• _Given information_:
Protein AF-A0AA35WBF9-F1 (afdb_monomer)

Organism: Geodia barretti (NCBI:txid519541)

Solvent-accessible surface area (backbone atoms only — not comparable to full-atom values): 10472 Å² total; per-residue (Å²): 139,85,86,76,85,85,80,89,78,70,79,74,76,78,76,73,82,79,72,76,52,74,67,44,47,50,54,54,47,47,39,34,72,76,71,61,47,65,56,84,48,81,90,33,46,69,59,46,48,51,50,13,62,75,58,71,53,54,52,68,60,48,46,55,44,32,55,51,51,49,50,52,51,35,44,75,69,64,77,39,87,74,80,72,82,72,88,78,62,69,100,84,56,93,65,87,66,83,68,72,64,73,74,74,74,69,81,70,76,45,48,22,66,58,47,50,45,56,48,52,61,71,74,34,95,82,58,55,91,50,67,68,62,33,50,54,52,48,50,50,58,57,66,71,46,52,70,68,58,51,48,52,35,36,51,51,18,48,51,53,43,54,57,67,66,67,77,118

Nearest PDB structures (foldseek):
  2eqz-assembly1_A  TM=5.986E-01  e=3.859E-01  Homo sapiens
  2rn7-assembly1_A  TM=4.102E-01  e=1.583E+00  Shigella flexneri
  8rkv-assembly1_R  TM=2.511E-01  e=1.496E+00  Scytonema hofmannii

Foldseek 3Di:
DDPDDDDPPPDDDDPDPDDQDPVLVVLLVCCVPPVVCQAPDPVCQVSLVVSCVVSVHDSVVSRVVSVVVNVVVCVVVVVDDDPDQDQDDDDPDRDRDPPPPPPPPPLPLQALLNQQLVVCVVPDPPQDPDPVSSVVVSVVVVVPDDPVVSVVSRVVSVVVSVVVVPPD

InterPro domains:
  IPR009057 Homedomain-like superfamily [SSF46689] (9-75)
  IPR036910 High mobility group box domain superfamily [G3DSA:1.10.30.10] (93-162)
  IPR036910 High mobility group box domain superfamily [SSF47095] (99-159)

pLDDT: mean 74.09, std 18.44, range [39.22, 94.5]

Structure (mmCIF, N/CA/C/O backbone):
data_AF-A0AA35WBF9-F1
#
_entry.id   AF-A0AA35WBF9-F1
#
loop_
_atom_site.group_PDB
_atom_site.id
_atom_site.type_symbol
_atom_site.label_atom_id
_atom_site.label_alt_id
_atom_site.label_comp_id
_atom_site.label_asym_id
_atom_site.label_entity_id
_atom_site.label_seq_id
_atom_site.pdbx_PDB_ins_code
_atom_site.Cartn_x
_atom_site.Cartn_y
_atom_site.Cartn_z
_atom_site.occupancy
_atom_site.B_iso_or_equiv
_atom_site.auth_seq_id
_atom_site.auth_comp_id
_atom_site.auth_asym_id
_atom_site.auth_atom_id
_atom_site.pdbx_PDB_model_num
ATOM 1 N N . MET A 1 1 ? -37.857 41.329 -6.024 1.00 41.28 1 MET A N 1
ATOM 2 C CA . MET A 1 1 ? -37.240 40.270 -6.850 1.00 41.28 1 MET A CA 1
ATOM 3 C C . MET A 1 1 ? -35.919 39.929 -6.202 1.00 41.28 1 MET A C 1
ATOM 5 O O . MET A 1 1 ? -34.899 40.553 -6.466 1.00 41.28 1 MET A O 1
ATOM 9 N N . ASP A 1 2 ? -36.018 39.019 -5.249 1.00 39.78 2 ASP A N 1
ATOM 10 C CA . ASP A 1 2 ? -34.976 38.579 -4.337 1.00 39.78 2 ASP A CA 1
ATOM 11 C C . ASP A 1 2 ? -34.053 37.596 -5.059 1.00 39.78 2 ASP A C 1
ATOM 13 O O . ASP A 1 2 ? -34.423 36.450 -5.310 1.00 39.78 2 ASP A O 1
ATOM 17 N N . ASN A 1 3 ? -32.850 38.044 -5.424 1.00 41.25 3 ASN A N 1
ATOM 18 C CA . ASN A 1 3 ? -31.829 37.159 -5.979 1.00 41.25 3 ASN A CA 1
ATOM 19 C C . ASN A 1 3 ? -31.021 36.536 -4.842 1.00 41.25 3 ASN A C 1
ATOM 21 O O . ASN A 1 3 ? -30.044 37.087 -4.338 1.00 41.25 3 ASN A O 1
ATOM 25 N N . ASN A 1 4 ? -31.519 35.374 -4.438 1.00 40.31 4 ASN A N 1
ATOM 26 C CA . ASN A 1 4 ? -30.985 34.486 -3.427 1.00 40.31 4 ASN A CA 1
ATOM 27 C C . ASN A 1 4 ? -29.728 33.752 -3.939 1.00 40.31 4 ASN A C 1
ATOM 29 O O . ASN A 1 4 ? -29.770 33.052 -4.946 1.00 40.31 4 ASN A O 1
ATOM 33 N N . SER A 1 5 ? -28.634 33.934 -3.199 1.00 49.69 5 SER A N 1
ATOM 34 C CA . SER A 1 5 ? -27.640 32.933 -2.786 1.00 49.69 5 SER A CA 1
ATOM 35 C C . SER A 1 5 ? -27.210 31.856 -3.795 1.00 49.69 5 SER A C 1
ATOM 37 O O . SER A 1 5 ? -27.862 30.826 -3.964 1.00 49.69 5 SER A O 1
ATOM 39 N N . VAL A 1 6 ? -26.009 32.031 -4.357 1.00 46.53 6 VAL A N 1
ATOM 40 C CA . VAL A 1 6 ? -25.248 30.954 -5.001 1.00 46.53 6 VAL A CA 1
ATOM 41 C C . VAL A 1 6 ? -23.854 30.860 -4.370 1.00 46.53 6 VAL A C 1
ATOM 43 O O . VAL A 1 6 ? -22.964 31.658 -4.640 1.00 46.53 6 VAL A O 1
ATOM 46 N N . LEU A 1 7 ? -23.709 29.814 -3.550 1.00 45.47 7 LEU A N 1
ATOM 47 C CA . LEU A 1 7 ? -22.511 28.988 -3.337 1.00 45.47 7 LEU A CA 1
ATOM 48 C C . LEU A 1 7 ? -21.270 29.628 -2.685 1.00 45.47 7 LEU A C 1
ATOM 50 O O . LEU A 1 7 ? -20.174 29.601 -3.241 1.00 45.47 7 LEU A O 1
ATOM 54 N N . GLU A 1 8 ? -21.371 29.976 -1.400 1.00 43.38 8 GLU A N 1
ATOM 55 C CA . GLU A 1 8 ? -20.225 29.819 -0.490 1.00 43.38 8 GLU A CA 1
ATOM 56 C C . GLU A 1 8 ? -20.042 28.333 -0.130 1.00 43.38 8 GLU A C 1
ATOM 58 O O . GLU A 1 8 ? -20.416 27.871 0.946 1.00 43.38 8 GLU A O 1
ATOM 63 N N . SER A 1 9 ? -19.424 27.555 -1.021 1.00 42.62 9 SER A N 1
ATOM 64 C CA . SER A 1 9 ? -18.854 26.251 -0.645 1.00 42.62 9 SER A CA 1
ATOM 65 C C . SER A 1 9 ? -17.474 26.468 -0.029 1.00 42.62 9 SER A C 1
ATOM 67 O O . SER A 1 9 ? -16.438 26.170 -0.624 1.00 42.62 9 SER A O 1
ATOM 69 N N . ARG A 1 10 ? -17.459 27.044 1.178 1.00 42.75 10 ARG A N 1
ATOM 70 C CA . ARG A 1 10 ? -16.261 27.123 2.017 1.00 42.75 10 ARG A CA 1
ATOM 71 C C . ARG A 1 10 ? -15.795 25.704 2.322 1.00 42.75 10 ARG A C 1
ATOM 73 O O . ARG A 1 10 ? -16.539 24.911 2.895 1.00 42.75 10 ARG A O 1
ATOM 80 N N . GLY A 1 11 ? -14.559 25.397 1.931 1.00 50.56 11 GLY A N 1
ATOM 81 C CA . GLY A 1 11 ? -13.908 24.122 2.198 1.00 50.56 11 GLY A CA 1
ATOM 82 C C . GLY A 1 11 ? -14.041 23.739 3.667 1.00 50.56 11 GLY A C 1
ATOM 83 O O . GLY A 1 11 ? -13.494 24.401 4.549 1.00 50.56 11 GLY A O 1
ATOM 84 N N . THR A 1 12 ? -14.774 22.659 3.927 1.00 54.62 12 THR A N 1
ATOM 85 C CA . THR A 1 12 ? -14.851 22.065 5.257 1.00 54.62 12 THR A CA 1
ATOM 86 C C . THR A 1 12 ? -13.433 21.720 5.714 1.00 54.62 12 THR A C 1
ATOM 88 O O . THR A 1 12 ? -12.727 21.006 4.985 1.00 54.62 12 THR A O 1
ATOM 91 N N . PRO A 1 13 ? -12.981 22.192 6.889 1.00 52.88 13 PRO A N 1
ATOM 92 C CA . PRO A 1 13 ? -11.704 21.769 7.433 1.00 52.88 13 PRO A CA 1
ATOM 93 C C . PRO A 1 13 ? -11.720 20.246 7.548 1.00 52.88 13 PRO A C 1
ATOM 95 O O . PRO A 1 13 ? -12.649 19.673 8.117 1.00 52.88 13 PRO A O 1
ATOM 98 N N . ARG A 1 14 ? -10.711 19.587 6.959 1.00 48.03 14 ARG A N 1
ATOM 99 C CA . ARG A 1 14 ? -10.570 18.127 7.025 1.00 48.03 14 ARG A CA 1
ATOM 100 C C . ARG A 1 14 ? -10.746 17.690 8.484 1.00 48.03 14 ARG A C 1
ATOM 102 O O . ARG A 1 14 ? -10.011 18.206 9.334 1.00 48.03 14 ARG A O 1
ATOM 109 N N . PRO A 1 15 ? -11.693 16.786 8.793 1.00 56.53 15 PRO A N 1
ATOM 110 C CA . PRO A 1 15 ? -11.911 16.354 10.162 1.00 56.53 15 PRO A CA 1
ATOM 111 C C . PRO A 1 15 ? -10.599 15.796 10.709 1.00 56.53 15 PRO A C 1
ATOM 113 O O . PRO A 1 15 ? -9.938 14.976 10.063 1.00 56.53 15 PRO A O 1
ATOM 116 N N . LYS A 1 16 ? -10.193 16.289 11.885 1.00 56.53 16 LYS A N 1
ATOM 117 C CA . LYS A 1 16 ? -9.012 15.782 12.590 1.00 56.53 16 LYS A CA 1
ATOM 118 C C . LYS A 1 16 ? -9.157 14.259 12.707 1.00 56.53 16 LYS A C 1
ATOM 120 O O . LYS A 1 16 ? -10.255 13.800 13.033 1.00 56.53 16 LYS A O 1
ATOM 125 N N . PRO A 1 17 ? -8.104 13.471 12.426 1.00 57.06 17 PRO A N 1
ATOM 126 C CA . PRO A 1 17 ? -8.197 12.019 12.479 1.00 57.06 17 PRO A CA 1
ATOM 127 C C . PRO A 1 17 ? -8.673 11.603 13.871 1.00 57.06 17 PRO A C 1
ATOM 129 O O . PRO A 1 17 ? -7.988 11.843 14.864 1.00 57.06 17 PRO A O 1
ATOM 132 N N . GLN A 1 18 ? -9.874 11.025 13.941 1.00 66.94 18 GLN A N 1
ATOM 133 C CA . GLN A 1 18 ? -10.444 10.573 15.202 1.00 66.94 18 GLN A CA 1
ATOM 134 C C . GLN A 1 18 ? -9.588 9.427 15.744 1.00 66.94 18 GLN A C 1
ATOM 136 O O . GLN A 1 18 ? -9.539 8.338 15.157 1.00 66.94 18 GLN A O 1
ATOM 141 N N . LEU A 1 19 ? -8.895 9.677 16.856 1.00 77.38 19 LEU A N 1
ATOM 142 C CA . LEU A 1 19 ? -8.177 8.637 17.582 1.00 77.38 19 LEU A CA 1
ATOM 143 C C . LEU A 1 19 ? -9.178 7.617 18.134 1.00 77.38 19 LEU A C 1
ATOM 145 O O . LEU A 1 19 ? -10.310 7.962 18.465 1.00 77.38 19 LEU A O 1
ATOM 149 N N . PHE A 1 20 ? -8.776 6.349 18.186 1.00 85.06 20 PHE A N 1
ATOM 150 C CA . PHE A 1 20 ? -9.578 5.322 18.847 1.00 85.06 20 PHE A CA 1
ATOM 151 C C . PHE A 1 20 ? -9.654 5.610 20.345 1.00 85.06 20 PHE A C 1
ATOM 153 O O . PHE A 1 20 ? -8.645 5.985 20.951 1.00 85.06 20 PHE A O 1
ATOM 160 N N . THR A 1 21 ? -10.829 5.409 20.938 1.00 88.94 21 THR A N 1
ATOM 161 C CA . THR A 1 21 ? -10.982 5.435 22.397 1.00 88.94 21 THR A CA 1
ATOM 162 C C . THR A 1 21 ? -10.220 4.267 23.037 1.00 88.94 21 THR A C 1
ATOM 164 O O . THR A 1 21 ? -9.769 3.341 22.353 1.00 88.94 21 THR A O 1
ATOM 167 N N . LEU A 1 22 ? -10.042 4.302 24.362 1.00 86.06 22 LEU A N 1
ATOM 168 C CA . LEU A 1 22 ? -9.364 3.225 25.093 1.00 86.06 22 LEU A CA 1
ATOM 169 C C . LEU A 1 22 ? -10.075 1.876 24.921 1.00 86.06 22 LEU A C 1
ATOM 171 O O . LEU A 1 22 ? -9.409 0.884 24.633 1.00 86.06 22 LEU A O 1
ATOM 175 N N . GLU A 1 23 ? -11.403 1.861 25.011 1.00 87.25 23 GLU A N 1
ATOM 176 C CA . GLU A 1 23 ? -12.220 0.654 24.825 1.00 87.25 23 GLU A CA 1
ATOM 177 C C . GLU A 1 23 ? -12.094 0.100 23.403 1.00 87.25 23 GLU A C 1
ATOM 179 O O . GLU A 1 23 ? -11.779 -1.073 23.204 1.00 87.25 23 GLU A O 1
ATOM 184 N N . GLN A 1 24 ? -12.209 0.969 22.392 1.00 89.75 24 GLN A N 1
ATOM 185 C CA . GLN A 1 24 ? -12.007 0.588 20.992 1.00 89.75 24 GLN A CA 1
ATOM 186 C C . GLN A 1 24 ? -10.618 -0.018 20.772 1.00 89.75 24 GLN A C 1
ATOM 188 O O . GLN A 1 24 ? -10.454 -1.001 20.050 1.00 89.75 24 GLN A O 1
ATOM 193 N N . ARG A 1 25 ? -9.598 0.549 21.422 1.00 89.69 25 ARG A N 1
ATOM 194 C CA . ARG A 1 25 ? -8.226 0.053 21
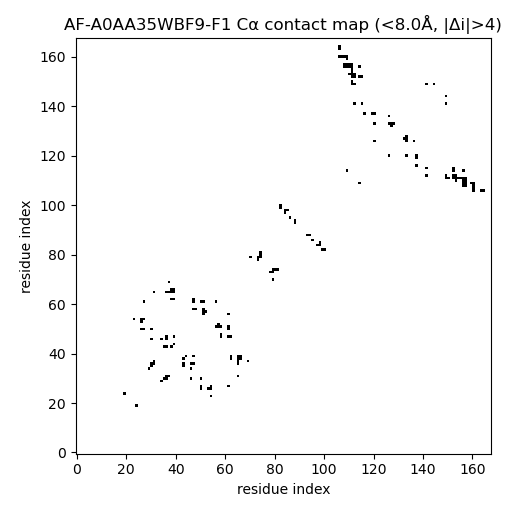.341 1.00 89.69 25 ARG A CA 1
ATOM 195 C C . ARG A 1 25 ? -8.050 -1.307 22.017 1.00 89.69 25 ARG A C 1
ATOM 197 O O . ARG A 1 25 ? -7.251 -2.098 21.521 1.00 89.69 25 ARG A O 1
ATOM 204 N N . GLN A 1 26 ? -8.761 -1.589 23.107 1.00 90.56 26 GLN A N 1
ATOM 205 C CA . GLN A 1 26 ? -8.740 -2.907 23.747 1.00 90.56 26 GLN A CA 1
ATOM 206 C C . GLN A 1 26 ? -9.321 -3.979 22.824 1.00 90.56 26 GLN A C 1
ATOM 208 O O . GLN A 1 26 ? -8.683 -5.012 22.630 1.00 90.56 26 GLN A O 1
ATOM 213 N N . ILE A 1 27 ? -10.459 -3.701 22.182 1.00 91.50 27 ILE A N 1
ATOM 214 C CA . ILE A 1 27 ? -11.072 -4.618 21.209 1.00 91.50 27 ILE A CA 1
ATOM 215 C C . ILE A 1 27 ? -10.115 -4.859 20.033 1.00 91.50 27 ILE A C 1
ATOM 217 O O . ILE A 1 27 ? -9.829 -6.001 19.681 1.00 91.50 27 ILE A O 1
ATOM 221 N N . LEU A 1 28 ? -9.537 -3.794 19.468 1.00 91.31 28 LEU A N 1
ATOM 222 C CA . LEU A 1 28 ? -8.561 -3.900 18.378 1.00 91.31 28 LEU A CA 1
ATOM 223 C C . LEU A 1 28 ? -7.348 -4.770 18.755 1.00 91.31 28 LEU A C 1
ATOM 225 O O . LEU A 1 28 ? -6.907 -5.593 17.952 1.00 91.31 28 LEU A O 1
ATOM 229 N N . LEU A 1 29 ? -6.817 -4.609 19.973 1.00 90.94 29 LEU A N 1
ATOM 230 C CA . LEU A 1 29 ? -5.709 -5.424 20.483 1.00 90.94 29 LEU A CA 1
ATOM 231 C C . LEU A 1 29 ? -6.111 -6.890 20.646 1.00 90.94 29 LEU A C 1
ATOM 233 O O . LEU A 1 29 ? -5.373 -7.756 20.186 1.00 90.94 29 LEU A O 1
ATOM 237 N N . LYS A 1 30 ? -7.296 -7.162 21.202 1.00 91.62 30 LYS A N 1
ATOM 238 C CA . LYS A 1 30 ? -7.830 -8.520 21.347 1.00 91.62 30 LYS A CA 1
ATOM 239 C C . LYS A 1 30 ? -7.886 -9.248 20.002 1.00 91.62 30 LYS A C 1
ATOM 241 O O . LYS A 1 30 ? -7.328 -10.330 19.860 1.00 91.62 30 LYS A O 1
ATOM 246 N N . TYR A 1 31 ? -8.462 -8.619 18.977 1.00 89.50 31 TYR A N 1
ATOM 247 C CA . TYR A 1 31 ? -8.513 -9.198 17.628 1.00 89.50 31 TYR A CA 1
ATOM 248 C C . TYR A 1 31 ? -7.126 -9.385 16.997 1.00 89.50 31 TYR A C 1
ATOM 250 O O . TYR A 1 31 ? -6.912 -10.319 16.219 1.00 89.50 31 TYR A O 1
ATOM 258 N N . PHE A 1 32 ? -6.174 -8.504 17.304 1.00 90.12 32 PHE A N 1
ATOM 259 C CA . PHE A 1 32 ? -4.805 -8.615 16.805 1.00 90.12 32 PHE A CA 1
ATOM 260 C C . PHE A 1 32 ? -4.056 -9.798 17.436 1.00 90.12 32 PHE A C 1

• _Task item_: Taking the line with "ATOM 213 N N" as the first and the line with "ATOM 237 N N" as the last, retype that stretch of the data above exactly, with no other lines.

• _Written response_:
ATOM 213 N N . ILE A 1 27 ? -10.459 -3.701 22.182 1.00 91.50 27 ILE A N 1
ATOM 214 C CA . ILE A 1 27 ? -11.072 -4.618 21.209 1.00 91.50 27 ILE A CA 1
ATOM 215 C C . ILE A 1 27 ? -10.115 -4.859 20.033 1.00 91.50 27 ILE A C 1
ATOM 217 O O . ILE A 1 27 ? -9.829 -6.001 19.681 1.00 91.50 27 ILE A O 1
ATOM 221 N N . LEU A 1 28 ? -9.537 -3.794 19.468 1.00 91.31 28 LEU A N 1
ATOM 222 C CA . LEU A 1 28 ? -8.561 -3.900 18.378 1.00 91.31 28 LEU A CA 1
ATOM 223 C C . LEU A 1 28 ? -7.348 -4.770 18.755 1.00 91.31 28 LEU A C 1
ATOM 225 O O . LEU A 1 28 ? -6.907 -5.593 17.952 1.00 91.31 28 LEU A O 1
ATOM 229 N N . LEU A 1 29 ? -6.817 -4.609 19.973 1.00 90.94 29 LEU A N 1
ATOM 230 C CA . LEU A 1 29 ? -5.709 -5.424 20.483 1.00 90.94 29 LEU A CA 1
ATOM 231 C C . LEU A 1 29 ? -6.111 -6.890 20.646 1.00 90.94 29 LEU A C 1
ATOM 233 O O . LEU A 1 29 ? -5.373 -7.756 20.186 1.00 90.94 29 LEU A O 1
ATOM 237 N N . LYS A 1 30 ? -7.296 -7.162 21.202 1.00 91.62 30 LYS A N 1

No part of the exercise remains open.